- _What to do_: Set down exactly the lines in the records below that run from the line with "ATOM 96 O O" to the line with "ATOM 108 C CA", inclusive, and nothing more.

- _Extracted material_:
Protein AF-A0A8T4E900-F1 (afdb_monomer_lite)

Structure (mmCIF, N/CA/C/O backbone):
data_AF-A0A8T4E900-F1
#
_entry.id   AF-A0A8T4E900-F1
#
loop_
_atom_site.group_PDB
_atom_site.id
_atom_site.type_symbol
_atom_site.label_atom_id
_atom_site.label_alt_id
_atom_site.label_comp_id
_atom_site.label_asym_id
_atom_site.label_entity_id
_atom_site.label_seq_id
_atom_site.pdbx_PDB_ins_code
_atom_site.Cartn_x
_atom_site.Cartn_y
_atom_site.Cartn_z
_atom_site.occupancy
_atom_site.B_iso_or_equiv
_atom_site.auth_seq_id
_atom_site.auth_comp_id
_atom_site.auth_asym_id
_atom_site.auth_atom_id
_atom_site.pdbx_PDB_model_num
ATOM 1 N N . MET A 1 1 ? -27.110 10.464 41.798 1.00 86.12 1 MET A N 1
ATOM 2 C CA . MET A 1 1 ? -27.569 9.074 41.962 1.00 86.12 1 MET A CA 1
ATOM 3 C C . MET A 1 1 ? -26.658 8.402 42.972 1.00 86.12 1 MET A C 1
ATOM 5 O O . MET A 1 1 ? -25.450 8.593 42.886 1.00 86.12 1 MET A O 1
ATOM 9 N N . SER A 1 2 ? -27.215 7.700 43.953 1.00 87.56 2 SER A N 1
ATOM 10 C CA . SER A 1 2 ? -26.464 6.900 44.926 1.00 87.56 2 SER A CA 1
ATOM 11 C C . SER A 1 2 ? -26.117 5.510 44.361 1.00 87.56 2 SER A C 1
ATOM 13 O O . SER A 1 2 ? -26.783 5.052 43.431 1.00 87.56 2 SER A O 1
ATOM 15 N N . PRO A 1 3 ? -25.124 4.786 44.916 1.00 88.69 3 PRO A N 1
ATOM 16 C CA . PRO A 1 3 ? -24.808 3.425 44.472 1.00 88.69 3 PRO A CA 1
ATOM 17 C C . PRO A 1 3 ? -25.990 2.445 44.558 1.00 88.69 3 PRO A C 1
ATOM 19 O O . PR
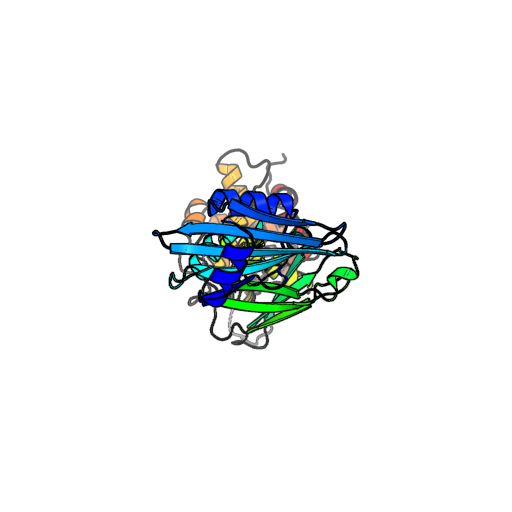O A 1 3 ? -26.130 1.580 43.699 1.00 88.69 3 PRO A O 1
ATOM 22 N N . SER A 1 4 ? -26.863 2.588 45.561 1.00 90.06 4 SER A N 1
ATOM 23 C CA . SER A 1 4 ? -28.068 1.758 45.697 1.00 90.06 4 SER A CA 1
ATOM 24 C C . SER A 1 4 ? -29.107 2.046 44.613 1.00 90.06 4 SER A C 1
ATOM 26 O O . SER A 1 4 ? -29.723 1.117 44.102 1.00 90.06 4 SER A O 1
ATOM 28 N N . GLU A 1 5 ? -29.281 3.316 44.232 1.00 89.75 5 GLU A N 1
ATOM 29 C CA . GLU A 1 5 ? -30.147 3.695 43.105 1.00 89.75 5 GLU A CA 1
ATOM 30 C C . GLU A 1 5 ? -29.587 3.163 41.782 1.00 89.75 5 GLU A C 1
ATOM 32 O O . GLU A 1 5 ? -30.333 2.611 40.983 1.00 89.75 5 GLU A O 1
ATOM 37 N N . PHE A 1 6 ? -28.268 3.252 41.582 1.00 92.81 6 PHE A N 1
ATOM 38 C CA . PHE A 1 6 ? -27.599 2.718 40.394 1.00 92.81 6 PHE A CA 1
ATOM 39 C C . PHE A 1 6 ? -27.838 1.213 40.231 1.00 92.81 6 PHE A C 1
ATOM 41 O O . PHE A 1 6 ? -28.259 0.760 39.170 1.00 92.81 6 PHE A O 1
ATOM 48 N N . GLN A 1 7 ? -27.620 0.441 41.301 1.00 90.50 7 GLN A N 1
ATOM 49 C CA . GLN A 1 7 ? -27.855 -1.005 41.298 1.00 90.50 7 GLN A CA 1
ATOM 50 C C . GLN A 1 7 ? -29.321 -1.353 41.040 1.00 90.50 7 GLN A C 1
ATOM 52 O O . GLN A 1 7 ? -29.601 -2.318 40.335 1.00 90.50 7 GLN A O 1
ATOM 57 N N . HIS A 1 8 ? -30.255 -0.575 41.593 1.00 91.69 8 HIS A N 1
ATOM 58 C CA . HIS A 1 8 ? -31.676 -0.770 41.326 1.00 91.69 8 HIS A CA 1
ATOM 59 C C . HIS A 1 8 ? -31.992 -0.582 39.836 1.00 91.69 8 HIS A C 1
ATOM 61 O O . HIS A 1 8 ? -32.573 -1.473 39.220 1.00 91.69 8 HIS A O 1
ATOM 67 N N . GLU A 1 9 ? -31.539 0.518 39.234 1.00 91.44 9 GLU A N 1
ATOM 68 C CA . GLU A 1 9 ? -31.786 0.823 37.820 1.00 91.44 9 GLU A CA 1
ATOM 69 C C . GLU A 1 9 ? -31.100 -0.168 36.853 1.00 91.44 9 GLU A C 1
ATOM 71 O O . GLU A 1 9 ? -31.628 -0.471 35.785 1.00 91.44 9 GLU A O 1
ATOM 76 N N . GLN A 1 10 ? -29.962 -0.770 37.223 1.00 91.88 10 GLN A N 1
ATOM 77 C CA . GLN A 1 10 ? -29.355 -1.846 36.419 1.00 91.88 10 GLN A CA 1
ATOM 78 C C . GLN A 1 10 ? -30.259 -3.082 36.281 1.00 91.88 10 GLN A C 1
ATOM 80 O O . GLN A 1 10 ? -30.139 -3.817 35.302 1.00 91.88 10 GLN A O 1
ATOM 85 N N . THR A 1 11 ? -31.162 -3.326 37.239 1.00 91.12 11 THR A N 1
ATOM 86 C CA . THR A 1 11 ? -32.101 -4.461 37.173 1.00 91.12 11 THR A CA 1
ATOM 87 C C . THR A 1 11 ? -33.326 -4.189 36.299 1.00 91.12 11 THR A C 1
ATOM 89 O O . THR A 1 11 ? -34.018 -5.130 35.913 1.00 91.12 11 THR A O 1
ATOM 92 N N . THR A 1 12 ? -33.602 -2.921 35.986 1.00 91.38 12 THR A N 1
ATOM 93 C CA . THR A 1 12 ? -34.796 -2.486 35.246 1.00 91.38 12 THR A CA 1
ATOM 94 C C . THR A 1 12 ? -34.483 -2.134 33.793 1.00 91.38 12 THR A C 1
ATOM 96 O O . THR A 1 12 ? -35.320 -2.342 32.912 1.00 91.38 12 THR A O 1
ATOM 99 N N . LEU A 1 13 ? -33.289 -1.603 33.527 1.00 92.69 13 LEU A N 1
ATOM 100 C CA . LEU A 1 13 ? -32.872 -1.131 32.211 1.00 92.69 13 LEU A CA 1
ATOM 101 C C . LEU A 1 13 ? -32.283 -2.251 31.342 1.00 92.69 13 LEU A C 1
ATOM 103 O O . LEU A 1 13 ? -31.683 -3.210 31.824 1.00 92.69 13 LEU A O 1
ATOM 107 N N . LYS A 1 14 ? -32.412 -2.102 30.019 1.00 92.81 14 LYS A N 1
ATOM 108 C CA . LYS A 1 14 ? -31.825 -3.035 29.052 1.00 92.81 14 LYS A CA 1
ATOM 109 C C . LYS A 1 14 ? -30.305 -2.896 29.050 1.00 92.81 14 LYS A C 1
ATOM 111 O O . LYS A 1 14 ? -29.789 -1.793 28.881 1.00 92.81 14 LYS A O 1
ATOM 116 N N . HIS A 1 15 ? -29.615 -4.024 29.181 1.00 94.44 15 HIS A N 1
ATOM 117 C CA . HIS A 1 15 ? -28.157 -4.120 29.131 1.00 94.44 15 HIS A CA 1
ATOM 118 C C . HIS A 1 15 ? -27.642 -4.272 27.694 1.00 94.44 15 HIS A C 1
ATOM 120 O O . HIS A 1 15 ? -28.288 -4.886 26.839 1.00 94.44 15 HIS A O 1
ATOM 126 N N . SER A 1 16 ? -26.482 -3.694 27.407 1.00 93.50 16 SER A N 1
ATOM 127 C CA . SER A 1 16 ? -25.718 -3.911 26.180 1.00 93.50 16 SER A CA 1
ATOM 128 C C . SER A 1 16 ? -24.224 -3.805 26.480 1.00 93.50 16 SER A C 1
ATOM 130 O O . SER A 1 16 ? -23.808 -2.988 27.297 1.00 93.50 16 SER A O 1
ATOM 132 N N . ILE A 1 17 ? -23.421 -4.611 25.793 1.00 93.25 17 ILE A N 1
ATOM 133 C CA . ILE A 1 17 ? -21.959 -4.559 25.869 1.00 93.25 17 ILE A CA 1
ATOM 134 C C . ILE A 1 17 ? -21.475 -3.766 24.656 1.00 93.25 17 ILE A C 1
ATOM 136 O O . ILE A 1 17 ? -21.832 -4.097 23.525 1.00 93.25 17 ILE A O 1
ATOM 140 N N . ILE A 1 18 ? -20.714 -2.698 24.891 1.00 91.75 18 ILE A N 1
ATOM 141 C CA . ILE A 1 18 ? -20.144 -1.851 23.834 1.00 91.75 18 ILE A CA 1
ATOM 142 C C . ILE A 1 18 ? -18.730 -2.318 23.503 1.00 91.75 18 ILE A C 1
ATOM 144 O O . ILE A 1 18 ? -18.396 -2.505 22.336 1.00 91.75 18 ILE A O 1
ATOM 148 N N . LEU A 1 19 ? -17.912 -2.511 24.537 1.00 91.56 19 LEU A N 1
ATOM 149 C CA . LEU A 1 19 ? -16.551 -3.018 24.430 1.00 91.56 19 LEU A CA 1
ATOM 150 C C . LEU A 1 19 ? -16.400 -4.201 25.377 1.00 91.56 19 LEU A C 1
ATOM 152 O O . LEU A 1 19 ? -16.816 -4.117 26.529 1.00 91.56 19 LEU A O 1
ATOM 156 N N . ASP A 1 20 ? -15.772 -5.268 24.899 1.00 90.50 20 ASP A N 1
ATOM 157 C CA . ASP A 1 20 ? -15.447 -6.440 25.705 1.00 90.50 20 ASP A CA 1
ATOM 158 C C . ASP A 1 20 ? -13.939 -6.688 25.646 1.00 90.50 20 ASP A C 1
ATOM 160 O O . ASP A 1 20 ? -13.400 -7.067 24.602 1.00 90.50 20 ASP A O 1
ATOM 164 N N . ASN A 1 21 ? -13.251 -6.402 26.754 1.00 87.88 21 ASN A N 1
ATOM 165 C CA . ASN A 1 21 ? -11.811 -6.589 26.924 1.00 87.88 21 ASN A CA 1
ATOM 166 C C . ASN A 1 21 ? -10.967 -5.992 25.772 1.00 87.88 21 ASN A C 1
ATOM 168 O O . ASN A 1 21 ? -9.963 -6.557 25.314 1.00 87.88 21 ASN A O 1
ATOM 172 N N . ALA A 1 22 ? -11.405 -4.832 25.289 1.00 88.25 22 ALA A N 1
ATOM 173 C CA . ALA A 1 22 ? -10.897 -4.146 24.117 1.00 88.25 22 ALA A CA 1
ATOM 174 C C . ALA A 1 22 ? -9.575 -3.427 24.404 1.00 88.25 22 ALA A C 1
ATOM 176 O O . ALA A 1 22 ? -9.435 -2.751 25.420 1.00 88.25 22 ALA A O 1
ATOM 177 N N . LYS A 1 23 ? -8.610 -3.511 23.482 1.00 87.25 23 LYS A N 1
ATOM 178 C CA . LYS A 1 23 ? -7.363 -2.733 23.562 1.00 87.25 23 LYS A CA 1
ATOM 179 C C . LYS A 1 23 ? -7.629 -1.260 23.281 1.00 87.25 23 LYS A C 1
ATOM 181 O O . LYS A 1 23 ? -8.251 -0.933 22.268 1.00 87.25 23 LYS A O 1
ATOM 186 N N . VAL A 1 24 ? -7.072 -0.390 24.115 1.00 85.44 24 VAL A N 1
ATOM 187 C CA . VAL A 1 24 ? -7.101 1.064 23.922 1.00 85.44 24 VAL A CA 1
ATOM 188 C C . VAL A 1 24 ? -5.679 1.620 23.921 1.00 85.44 24 VAL A C 1
ATOM 190 O O . VAL A 1 24 ? -4.789 1.079 24.576 1.00 85.44 24 VAL A O 1
ATOM 193 N N . SER A 1 25 ? -5.451 2.689 23.158 1.00 78.06 25 SER A N 1
ATOM 194 C CA . SER A 1 25 ? -4.125 3.305 23.007 1.00 78.06 25 SER A CA 1
ATOM 195 C C . SER A 1 25 ? -3.734 4.275 24.119 1.00 78.06 25 SER A C 1
ATOM 197 O O . SER A 1 25 ? -2.628 4.809 24.090 1.00 78.06 25 SER A O 1
ATOM 199 N N . SER A 1 26 ? -4.625 4.521 25.074 1.00 80.88 26 SER A N 1
ATOM 200 C CA . SER A 1 26 ? -4.456 5.493 26.152 1.00 80.88 26 SER A CA 1
ATOM 201 C C . SER A 1 26 ? -4.564 4.844 27.534 1.00 80.88 26 SER A C 1
ATOM 203 O O . SER A 1 26 ? -4.920 3.669 27.695 1.00 80.88 26 SER A O 1
ATOM 205 N N . SER A 1 27 ? -4.187 5.606 28.557 1.00 83.56 27 SER A N 1
ATOM 206 C CA . SER A 1 27 ? -4.352 5.192 29.949 1.00 83.56 27 SER A CA 1
ATOM 207 C C . SER A 1 27 ? -5.827 5.212 30.359 1.00 83.56 27 SER A C 1
ATOM 209 O O . SER A 1 27 ? -6.637 5.930 29.777 1.00 83.56 27 SER A O 1
ATOM 211 N N . PHE A 1 28 ? -6.189 4.456 31.399 1.00 82.31 28 PHE A N 1
ATOM 212 C CA . PHE A 1 28 ? -7.564 4.463 31.908 1.00 82.31 28 PHE A CA 1
ATOM 213 C C . PHE A 1 28 ? -8.066 5.856 32.298 1.00 82.31 28 PHE A C 1
ATOM 215 O O . PHE A 1 28 ? -9.229 6.174 32.077 1.00 82.31 28 PHE A O 1
ATOM 222 N N . ASP A 1 29 ? -7.202 6.687 32.880 1.00 83.56 29 ASP A N 1
ATOM 223 C CA . ASP A 1 29 ? -7.587 8.027 33.320 1.00 83.56 29 ASP A CA 1
ATOM 224 C C . ASP A 1 29 ? -7.999 8.894 32.129 1.00 83.56 29 ASP A C 1
ATOM 226 O O . ASP A 1 29 ? -9.013 9.585 32.187 1.00 83.56 29 ASP A O 1
ATOM 230 N N . GLU A 1 30 ? -7.263 8.794 31.024 1.00 82.25 30 GLU A N 1
ATOM 231 C CA . GLU A 1 30 ? -7.609 9.452 29.764 1.00 82.25 30 GLU A CA 1
ATOM 232 C C . GLU A 1 30 ? -8.897 8.868 29.170 1.00 82.25 30 GLU A C 1
ATOM 234 O O . GLU A 1 30 ? -9.768 9.634 28.763 1.00 82.25 30 GLU A O 1
ATOM 239 N N . VAL A 1 31 ? -9.070 7.537 29.202 1.00 79.19 31 VAL A N 1
ATOM 240 C CA . VAL A 1 31 ? -10.310 6.861 28.768 1.00 79.19 31 VAL A CA 1
ATOM 241 C C . VAL A 1 31 ? -11.521 7.417 29.516 1.00 79.19 31 VAL A C 1
ATOM 243 O O . VAL A 1 31 ? -12.520 7.799 28.907 1.00 79.19 31 VAL A O 1
ATOM 246 N N . LEU A 1 32 ? -11.434 7.467 30.845 1.00 84.62 32 LEU A N 1
ATOM 247 C CA . LEU A 1 32 ? -12.511 7.933 31.702 1.00 84.62 32 LEU A CA 1
ATOM 248 C C . LEU A 1 32 ? -12.810 9.414 31.447 1.00 84.62 32 LEU A C 1
ATOM 250 O O . LEU A 1 32 ? -13.977 9.779 31.329 1.00 84.62 32 LEU A O 1
ATOM 254 N N . VAL A 1 33 ? -11.782 10.261 31.339 1.00 86.12 33 VAL A N 1
ATOM 255 C CA . VAL A 1 33 ? -11.952 11.695 31.055 1.00 86.12 33 VAL A CA 1
ATOM 256 C C . VAL A 1 33 ? -12.650 11.916 29.715 1.00 86.12 33 VAL A C 1
ATOM 258 O O . VAL A 1 33 ? -13.592 12.705 29.670 1.00 86.12 33 VAL A O 1
ATOM 261 N N . GLU A 1 34 ? -12.251 11.205 28.659 1.00 80.62 34 GLU A N 1
ATOM 262 C CA . GLU A 1 34 ? -12.879 11.320 27.336 1.00 80.62 34 GLU A CA 1
ATOM 263 C C . GLU A 1 34 ? -14.343 10.855 27.348 1.00 80.62 34 GLU A C 1
ATOM 265 O O . GLU A 1 34 ? -15.226 11.540 26.833 1.00 80.62 34 GLU A O 1
ATOM 270 N N . ILE A 1 35 ? -14.646 9.729 28.000 1.00 80.38 35 ILE A N 1
ATOM 271 C CA . ILE A 1 35 ? -16.029 9.244 28.128 1.00 80.38 35 ILE A CA 1
ATOM 272 C C . ILE A 1 35 ? -16.892 10.248 28.906 1.00 80.38 35 ILE A C 1
ATOM 274 O O . ILE A 1 35 ? -18.029 10.536 28.517 1.00 80.38 35 ILE A O 1
ATOM 278 N N . LEU A 1 36 ? -16.363 10.805 29.998 1.00 85.50 36 LEU A N 1
ATOM 279 C CA . LEU A 1 36 ? -17.057 11.818 30.791 1.00 85.50 36 LEU A CA 1
ATOM 280 C C . LEU A 1 36 ? -17.277 13.114 29.997 1.00 85.50 36 LEU A C 1
ATOM 282 O O . LEU A 1 36 ? -18.344 13.717 30.133 1.00 85.50 36 LEU A O 1
ATOM 286 N N . SER A 1 37 ? -16.316 13.539 29.168 1.00 81.69 37 SER A N 1
ATOM 287 C CA . SER A 1 37 ? -16.438 14.764 28.369 1.00 81.69 37 SER A CA 1
ATOM 288 C C . SER A 1 37 ? -17.436 14.624 27.224 1.00 81.69 37 SER A C 1
ATOM 290 O O . SER A 1 37 ? -18.252 15.525 27.025 1.00 81.69 37 SER A O 1
ATOM 292 N N . GLU A 1 38 ? -17.415 13.496 26.512 1.00 81.38 38 GLU A N 1
ATOM 293 C CA . GLU A 1 38 ? -18.264 13.280 25.335 1.00 81.38 38 GLU A CA 1
ATOM 294 C C . GLU A 1 38 ? -19.710 12.950 25.712 1.00 81.38 38 GLU A C 1
ATOM 296 O O . GLU A 1 38 ? -20.657 13.488 25.137 1.00 81.38 38 GLU A O 1
ATOM 301 N N . ILE A 1 39 ? -19.904 12.096 26.720 1.00 80.94 39 ILE A N 1
ATOM 302 C CA . ILE A 1 39 ? -21.231 11.566 27.069 1.00 80.94 39 ILE A CA 1
ATOM 303 C C . ILE A 1 39 ? -21.868 12.356 28.226 1.00 80.94 39 ILE A C 1
ATOM 305 O O . ILE A 1 39 ? -23.050 12.194 28.527 1.00 80.94 39 ILE A O 1
ATOM 309 N N . ARG A 1 40 ? -21.116 13.271 28.859 1.00 80.25 40 ARG A N 1
ATOM 310 C CA . ARG A 1 40 ? -21.568 14.106 29.993 1.00 80.25 40 ARG A CA 1
ATOM 311 C C . ARG A 1 40 ? -22.141 13.282 31.146 1.00 80.25 40 ARG A C 1
ATOM 313 O O . ARG A 1 40 ? -23.164 13.624 31.743 1.00 80.25 40 ARG A O 1
ATOM 320 N N . MET A 1 41 ? -21.475 12.178 31.449 1.00 86.44 41 MET A N 1
ATOM 321 C CA . MET A 1 41 ? -21.830 11.293 32.554 1.00 86.44 41 MET A CA 1
ATOM 322 C C . MET A 1 41 ? -21.194 11.802 33.857 1.00 86.44 41 MET A C 1
ATOM 324 O O . MET A 1 41 ? -20.195 12.514 33.834 1.00 86.44 41 MET A O 1
ATOM 328 N N . GLY A 1 42 ? -21.763 11.445 35.007 1.00 88.94 42 GLY A N 1
ATOM 329 C CA . GLY A 1 42 ? -21.163 11.670 36.323 1.00 88.94 42 GLY A CA 1
ATOM 330 C C . GLY A 1 42 ? -20.637 10.368 36.923 1.00 88.94 42 GLY A C 1
ATOM 331 O O . GLY A 1 42 ? -21.247 9.316 36.744 1.00 88.94 42 GLY A O 1
ATOM 332 N N . VAL A 1 43 ? -19.531 10.428 37.665 1.00 92.12 43 VAL A N 1
ATOM 333 C CA . VAL A 1 43 ? -18.985 9.265 38.385 1.00 92.12 43 VAL A CA 1
ATOM 334 C C . VAL A 1 43 ? -19.808 9.014 39.653 1.00 92.12 43 VAL A C 1
ATOM 336 O O . VAL A 1 43 ? -19.901 9.881 40.520 1.00 92.12 43 VAL A O 1
ATOM 339 N N . VAL A 1 44 ? -20.408 7.829 39.762 1.00 92.88 44 VAL A N 1
ATOM 340 C CA . VAL A 1 44 ? -21.183 7.373 40.931 1.00 92.88 44 VAL A CA 1
ATOM 341 C C . VAL A 1 44 ? -20.283 6.672 41.937 1.00 92.88 44 VAL A C 1
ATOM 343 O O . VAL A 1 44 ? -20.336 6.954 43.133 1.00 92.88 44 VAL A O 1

- _Task solution_:
ATOM 96 O O . THR A 1 12 ? -35.320 -2.342 32.912 1.00 91.38 12 THR A O 1
ATOM 99 N N . LEU A 1 13 ? -33.289 -1.603 33.527 1.00 92.69 13 LEU A N 1
ATOM 100 C CA . LEU A 1 13 ? -32.872 -1.131 32.211 1.00 92.69 13 LEU A CA 1
ATOM 101 C C . LEU A 1 13 ? -32.283 -2.251 31.342 1.00 92.69 13 LEU A C 1
ATOM 103 O O . LEU A 1 13 ? -31.683 -3.210 31.824 1.00 92.69 13 LEU A O 1
ATOM 107 N N . LYS A 1 14 ? -32.412 -2.102 30.019 1.00 92.81 14 LYS A N 1
ATOM 108 C CA . LYS A 1 14 ? -31.825 -3.035 29.052 1.00 92.81 14 LYS A CA 1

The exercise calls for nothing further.